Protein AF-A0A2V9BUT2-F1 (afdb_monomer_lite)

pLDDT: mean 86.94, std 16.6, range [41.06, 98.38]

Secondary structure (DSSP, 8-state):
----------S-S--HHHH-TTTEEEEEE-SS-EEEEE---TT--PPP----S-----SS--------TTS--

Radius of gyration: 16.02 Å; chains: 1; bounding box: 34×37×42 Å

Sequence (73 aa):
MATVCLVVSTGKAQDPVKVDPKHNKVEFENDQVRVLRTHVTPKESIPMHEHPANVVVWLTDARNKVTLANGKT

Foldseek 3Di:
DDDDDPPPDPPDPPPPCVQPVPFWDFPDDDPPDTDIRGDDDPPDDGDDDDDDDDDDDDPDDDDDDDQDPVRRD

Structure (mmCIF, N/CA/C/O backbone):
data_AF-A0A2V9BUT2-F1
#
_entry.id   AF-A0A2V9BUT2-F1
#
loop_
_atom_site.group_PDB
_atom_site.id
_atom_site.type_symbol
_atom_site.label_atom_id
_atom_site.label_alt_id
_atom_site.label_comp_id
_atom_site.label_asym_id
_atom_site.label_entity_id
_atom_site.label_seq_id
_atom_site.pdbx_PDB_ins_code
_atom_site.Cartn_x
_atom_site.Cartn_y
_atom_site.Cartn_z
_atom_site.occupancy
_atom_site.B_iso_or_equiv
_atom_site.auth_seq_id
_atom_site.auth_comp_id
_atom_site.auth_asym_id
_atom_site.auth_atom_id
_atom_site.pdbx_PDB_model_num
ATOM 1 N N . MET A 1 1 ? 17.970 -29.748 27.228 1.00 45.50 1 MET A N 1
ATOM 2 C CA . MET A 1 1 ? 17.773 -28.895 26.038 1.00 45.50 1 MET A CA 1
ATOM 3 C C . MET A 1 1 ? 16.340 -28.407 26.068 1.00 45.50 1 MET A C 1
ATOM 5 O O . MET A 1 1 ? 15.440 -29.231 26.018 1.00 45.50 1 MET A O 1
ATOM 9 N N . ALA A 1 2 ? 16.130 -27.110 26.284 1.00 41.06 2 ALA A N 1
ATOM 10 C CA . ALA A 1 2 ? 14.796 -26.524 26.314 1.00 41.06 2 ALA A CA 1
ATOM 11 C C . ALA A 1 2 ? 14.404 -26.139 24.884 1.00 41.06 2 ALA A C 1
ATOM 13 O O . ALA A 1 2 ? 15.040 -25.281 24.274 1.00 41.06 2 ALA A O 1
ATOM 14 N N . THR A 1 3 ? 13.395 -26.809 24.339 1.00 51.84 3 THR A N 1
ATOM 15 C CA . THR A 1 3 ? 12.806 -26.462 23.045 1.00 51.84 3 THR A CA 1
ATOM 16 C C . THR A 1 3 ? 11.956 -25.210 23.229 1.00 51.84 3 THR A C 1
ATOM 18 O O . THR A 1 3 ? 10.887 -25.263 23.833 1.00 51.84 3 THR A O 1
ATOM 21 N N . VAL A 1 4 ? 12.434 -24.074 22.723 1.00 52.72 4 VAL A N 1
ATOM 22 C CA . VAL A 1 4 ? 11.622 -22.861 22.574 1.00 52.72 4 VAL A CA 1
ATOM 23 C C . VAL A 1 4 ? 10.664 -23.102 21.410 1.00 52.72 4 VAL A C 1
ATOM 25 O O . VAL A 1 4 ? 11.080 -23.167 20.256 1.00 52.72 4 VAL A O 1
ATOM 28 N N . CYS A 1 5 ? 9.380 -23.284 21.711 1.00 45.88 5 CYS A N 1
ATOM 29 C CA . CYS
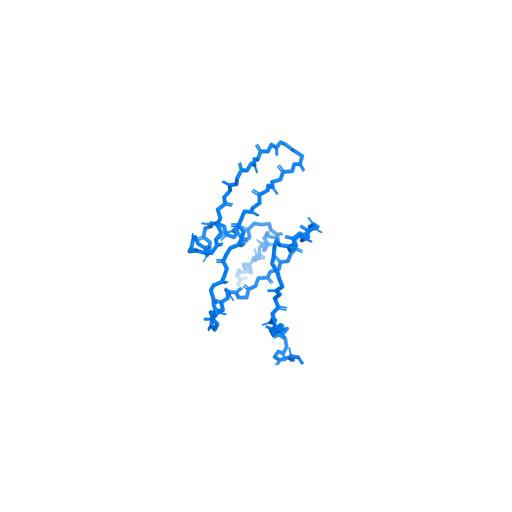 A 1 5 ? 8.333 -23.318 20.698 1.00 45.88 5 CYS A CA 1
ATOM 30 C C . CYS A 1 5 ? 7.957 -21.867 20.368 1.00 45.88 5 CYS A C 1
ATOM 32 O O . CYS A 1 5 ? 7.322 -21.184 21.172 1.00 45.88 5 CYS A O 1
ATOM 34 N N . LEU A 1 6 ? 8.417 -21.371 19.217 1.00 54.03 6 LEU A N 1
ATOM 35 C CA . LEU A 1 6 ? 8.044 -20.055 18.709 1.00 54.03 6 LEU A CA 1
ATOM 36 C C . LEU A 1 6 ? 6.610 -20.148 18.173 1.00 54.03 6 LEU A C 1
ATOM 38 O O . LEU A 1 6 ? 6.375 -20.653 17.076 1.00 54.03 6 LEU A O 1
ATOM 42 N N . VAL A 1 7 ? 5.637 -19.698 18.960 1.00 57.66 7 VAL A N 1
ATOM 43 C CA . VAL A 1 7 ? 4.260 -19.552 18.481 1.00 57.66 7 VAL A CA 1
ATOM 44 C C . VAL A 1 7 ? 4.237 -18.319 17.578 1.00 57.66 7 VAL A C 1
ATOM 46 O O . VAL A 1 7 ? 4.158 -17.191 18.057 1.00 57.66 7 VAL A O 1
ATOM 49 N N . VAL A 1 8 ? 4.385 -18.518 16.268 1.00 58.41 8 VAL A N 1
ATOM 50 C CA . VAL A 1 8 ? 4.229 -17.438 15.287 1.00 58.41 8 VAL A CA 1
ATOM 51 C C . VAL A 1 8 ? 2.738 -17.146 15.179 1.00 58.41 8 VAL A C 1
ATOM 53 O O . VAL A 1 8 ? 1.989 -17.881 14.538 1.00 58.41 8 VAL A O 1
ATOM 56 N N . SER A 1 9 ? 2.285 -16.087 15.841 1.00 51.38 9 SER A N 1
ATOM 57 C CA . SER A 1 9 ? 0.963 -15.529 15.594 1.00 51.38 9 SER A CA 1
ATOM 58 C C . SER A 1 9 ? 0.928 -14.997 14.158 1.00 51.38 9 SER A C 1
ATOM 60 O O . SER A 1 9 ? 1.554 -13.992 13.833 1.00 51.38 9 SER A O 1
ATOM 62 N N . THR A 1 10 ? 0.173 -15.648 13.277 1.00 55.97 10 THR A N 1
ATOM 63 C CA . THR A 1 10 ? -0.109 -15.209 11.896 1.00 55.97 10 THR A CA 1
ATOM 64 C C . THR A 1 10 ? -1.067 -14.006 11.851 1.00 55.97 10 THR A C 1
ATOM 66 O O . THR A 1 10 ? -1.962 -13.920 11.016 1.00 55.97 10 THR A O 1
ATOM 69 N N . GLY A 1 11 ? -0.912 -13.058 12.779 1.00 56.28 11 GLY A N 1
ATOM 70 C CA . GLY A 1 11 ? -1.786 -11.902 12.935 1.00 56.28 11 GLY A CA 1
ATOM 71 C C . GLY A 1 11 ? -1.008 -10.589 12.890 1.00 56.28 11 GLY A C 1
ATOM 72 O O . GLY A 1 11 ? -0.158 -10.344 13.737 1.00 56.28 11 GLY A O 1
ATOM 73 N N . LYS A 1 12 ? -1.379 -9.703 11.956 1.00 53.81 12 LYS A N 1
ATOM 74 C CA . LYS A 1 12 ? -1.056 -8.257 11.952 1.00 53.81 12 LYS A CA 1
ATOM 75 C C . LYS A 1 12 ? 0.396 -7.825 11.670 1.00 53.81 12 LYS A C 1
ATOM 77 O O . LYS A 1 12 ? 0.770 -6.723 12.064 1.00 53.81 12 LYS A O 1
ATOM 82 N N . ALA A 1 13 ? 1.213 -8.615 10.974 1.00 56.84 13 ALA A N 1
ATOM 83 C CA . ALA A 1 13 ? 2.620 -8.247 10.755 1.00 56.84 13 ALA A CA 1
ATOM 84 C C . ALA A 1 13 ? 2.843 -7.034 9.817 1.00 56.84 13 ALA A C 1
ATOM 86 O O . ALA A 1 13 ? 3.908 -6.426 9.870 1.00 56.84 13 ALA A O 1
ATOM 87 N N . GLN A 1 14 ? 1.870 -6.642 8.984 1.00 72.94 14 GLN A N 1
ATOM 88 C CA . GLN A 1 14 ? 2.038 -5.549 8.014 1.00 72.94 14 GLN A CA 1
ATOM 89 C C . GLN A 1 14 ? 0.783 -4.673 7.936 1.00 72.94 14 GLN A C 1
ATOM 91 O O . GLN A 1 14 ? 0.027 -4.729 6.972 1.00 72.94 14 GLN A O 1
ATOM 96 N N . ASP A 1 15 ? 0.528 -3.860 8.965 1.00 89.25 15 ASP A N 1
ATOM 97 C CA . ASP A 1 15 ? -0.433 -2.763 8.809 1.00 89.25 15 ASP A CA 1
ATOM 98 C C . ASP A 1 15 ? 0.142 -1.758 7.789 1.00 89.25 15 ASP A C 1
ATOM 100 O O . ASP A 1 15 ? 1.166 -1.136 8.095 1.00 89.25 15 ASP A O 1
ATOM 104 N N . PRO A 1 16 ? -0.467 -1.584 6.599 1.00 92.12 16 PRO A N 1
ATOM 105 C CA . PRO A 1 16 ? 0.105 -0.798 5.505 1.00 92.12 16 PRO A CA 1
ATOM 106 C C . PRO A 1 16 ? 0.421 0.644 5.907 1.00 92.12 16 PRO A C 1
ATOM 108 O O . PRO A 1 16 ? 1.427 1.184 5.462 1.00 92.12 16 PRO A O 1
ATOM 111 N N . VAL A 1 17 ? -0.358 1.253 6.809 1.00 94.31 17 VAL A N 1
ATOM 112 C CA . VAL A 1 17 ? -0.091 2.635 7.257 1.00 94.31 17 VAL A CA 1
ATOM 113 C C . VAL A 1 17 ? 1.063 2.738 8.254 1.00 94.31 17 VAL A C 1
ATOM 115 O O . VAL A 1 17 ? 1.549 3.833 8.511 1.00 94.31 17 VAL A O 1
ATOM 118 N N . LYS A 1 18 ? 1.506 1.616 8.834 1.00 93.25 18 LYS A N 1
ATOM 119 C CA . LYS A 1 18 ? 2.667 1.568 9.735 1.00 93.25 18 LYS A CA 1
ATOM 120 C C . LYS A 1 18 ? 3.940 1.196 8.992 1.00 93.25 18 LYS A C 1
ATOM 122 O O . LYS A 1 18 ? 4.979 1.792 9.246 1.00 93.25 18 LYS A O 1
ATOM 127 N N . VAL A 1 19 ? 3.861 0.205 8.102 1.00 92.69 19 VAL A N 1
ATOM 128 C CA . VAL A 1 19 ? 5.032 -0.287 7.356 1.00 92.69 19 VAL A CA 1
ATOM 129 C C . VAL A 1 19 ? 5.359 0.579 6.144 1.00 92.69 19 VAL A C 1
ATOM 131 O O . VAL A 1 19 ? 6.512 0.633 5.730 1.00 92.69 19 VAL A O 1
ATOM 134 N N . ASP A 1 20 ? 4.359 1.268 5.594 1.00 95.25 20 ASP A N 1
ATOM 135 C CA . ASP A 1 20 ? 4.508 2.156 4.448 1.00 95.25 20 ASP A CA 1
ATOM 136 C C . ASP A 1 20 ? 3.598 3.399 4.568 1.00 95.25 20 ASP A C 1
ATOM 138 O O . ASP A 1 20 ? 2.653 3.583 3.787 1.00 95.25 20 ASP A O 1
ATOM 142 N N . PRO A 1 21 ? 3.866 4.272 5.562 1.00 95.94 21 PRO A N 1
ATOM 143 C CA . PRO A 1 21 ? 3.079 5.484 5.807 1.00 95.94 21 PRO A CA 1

* * * *

**Work task:** When copying from the data above, print only the lines from the line containing "data_AF-A0A2V9BUT2-F1" to the line containing "ATOM 30 C C", exactly, and leave the pictures out.

**Your solution:**
data_AF-A0A2V9BUT2-F1
#
_entry.id   AF-A0A2V9BUT2-F1
#
loop_
_atom_site.group_PDB
_atom_site.id
_atom_site.type_symbol
_atom_site.label_atom_id
_atom_site.label_alt_id
_atom_site.label_comp_id
_atom_site.label_asym_id
_atom_site.label_entity_id
_atom_site.label_seq_id
_atom_site.pdbx_PDB_ins_code
_atom_site.Cartn_x
_atom_site.Cartn_y
_atom_site.Cartn_z
_atom_site.occupancy
_atom_site.B_iso_or_equiv
_atom_site.auth_seq_id
_atom_site.auth_comp_id
_atom_site.auth_asym_id
_atom_site.auth_atom_id
_atom_site.pdbx_PDB_model_num
ATOM 1 N N . MET A 1 1 ? 17.970 -29.748 27.228 1.00 45.50 1 MET A N 1
ATOM 2 C CA . MET A 1 1 ? 17.773 -28.895 26.038 1.00 45.50 1 MET A CA 1
ATOM 3 C C . MET A 1 1 ? 16.340 -28.407 26.068 1.00 45.50 1 MET A C 1
ATOM 5 O O . MET A 1 1 ? 15.440 -29.231 26.018 1.00 45.50 1 MET A O 1
ATOM 9 N N . ALA A 1 2 ? 16.130 -27.110 26.284 1.00 41.06 2 ALA A N 1
ATOM 10 C CA . ALA A 1 2 ? 14.796 -26.524 26.314 1.00 41.06 2 ALA A CA 1
ATOM 11 C C . ALA A 1 2 ? 14.404 -26.139 24.884 1.00 41.06 2 ALA A C 1
ATOM 13 O O . ALA A 1 2 ? 15.040 -25.281 24.274 1.00 41.06 2 ALA A O 1
ATOM 14 N N . THR A 1 3 ? 13.395 -26.809 24.339 1.00 51.84 3 THR A N 1
ATOM 15 C CA . THR A 1 3 ? 12.806 -26.462 23.045 1.00 51.84 3 THR A CA 1
ATOM 16 C C . THR A 1 3 ? 11.956 -25.210 23.229 1.00 51.84 3 THR A C 1
ATOM 18 O O . THR A 1 3 ? 10.887 -25.263 23.833 1.00 51.84 3 THR A O 1
ATOM 21 N N . VAL A 1 4 ? 12.434 -24.074 22.723 1.00 52.72 4 VAL A N 1
ATOM 22 C CA . VAL A 1 4 ? 11.622 -22.861 22.574 1.00 52.72 4 VAL A CA 1
ATOM 23 C C . VAL A 1 4 ? 10.664 -23.102 21.410 1.00 52.72 4 VAL A C 1
ATOM 25 O O . VAL A 1 4 ? 11.080 -23.167 20.256 1.00 52.72 4 VAL A O 1
ATOM 28 N N . CYS A 1 5 ? 9.380 -23.284 21.711 1.00 45.88 5 CYS A N 1
ATOM 29 C CA . CYS
 A 1 5 ? 8.333 -23.318 20.698 1.00 45.88 5 CYS A CA 1
ATOM 30 C C . CYS A 1 5 ? 7.957 -21.867 20.368 1.00 45.88 5 CYS A C 1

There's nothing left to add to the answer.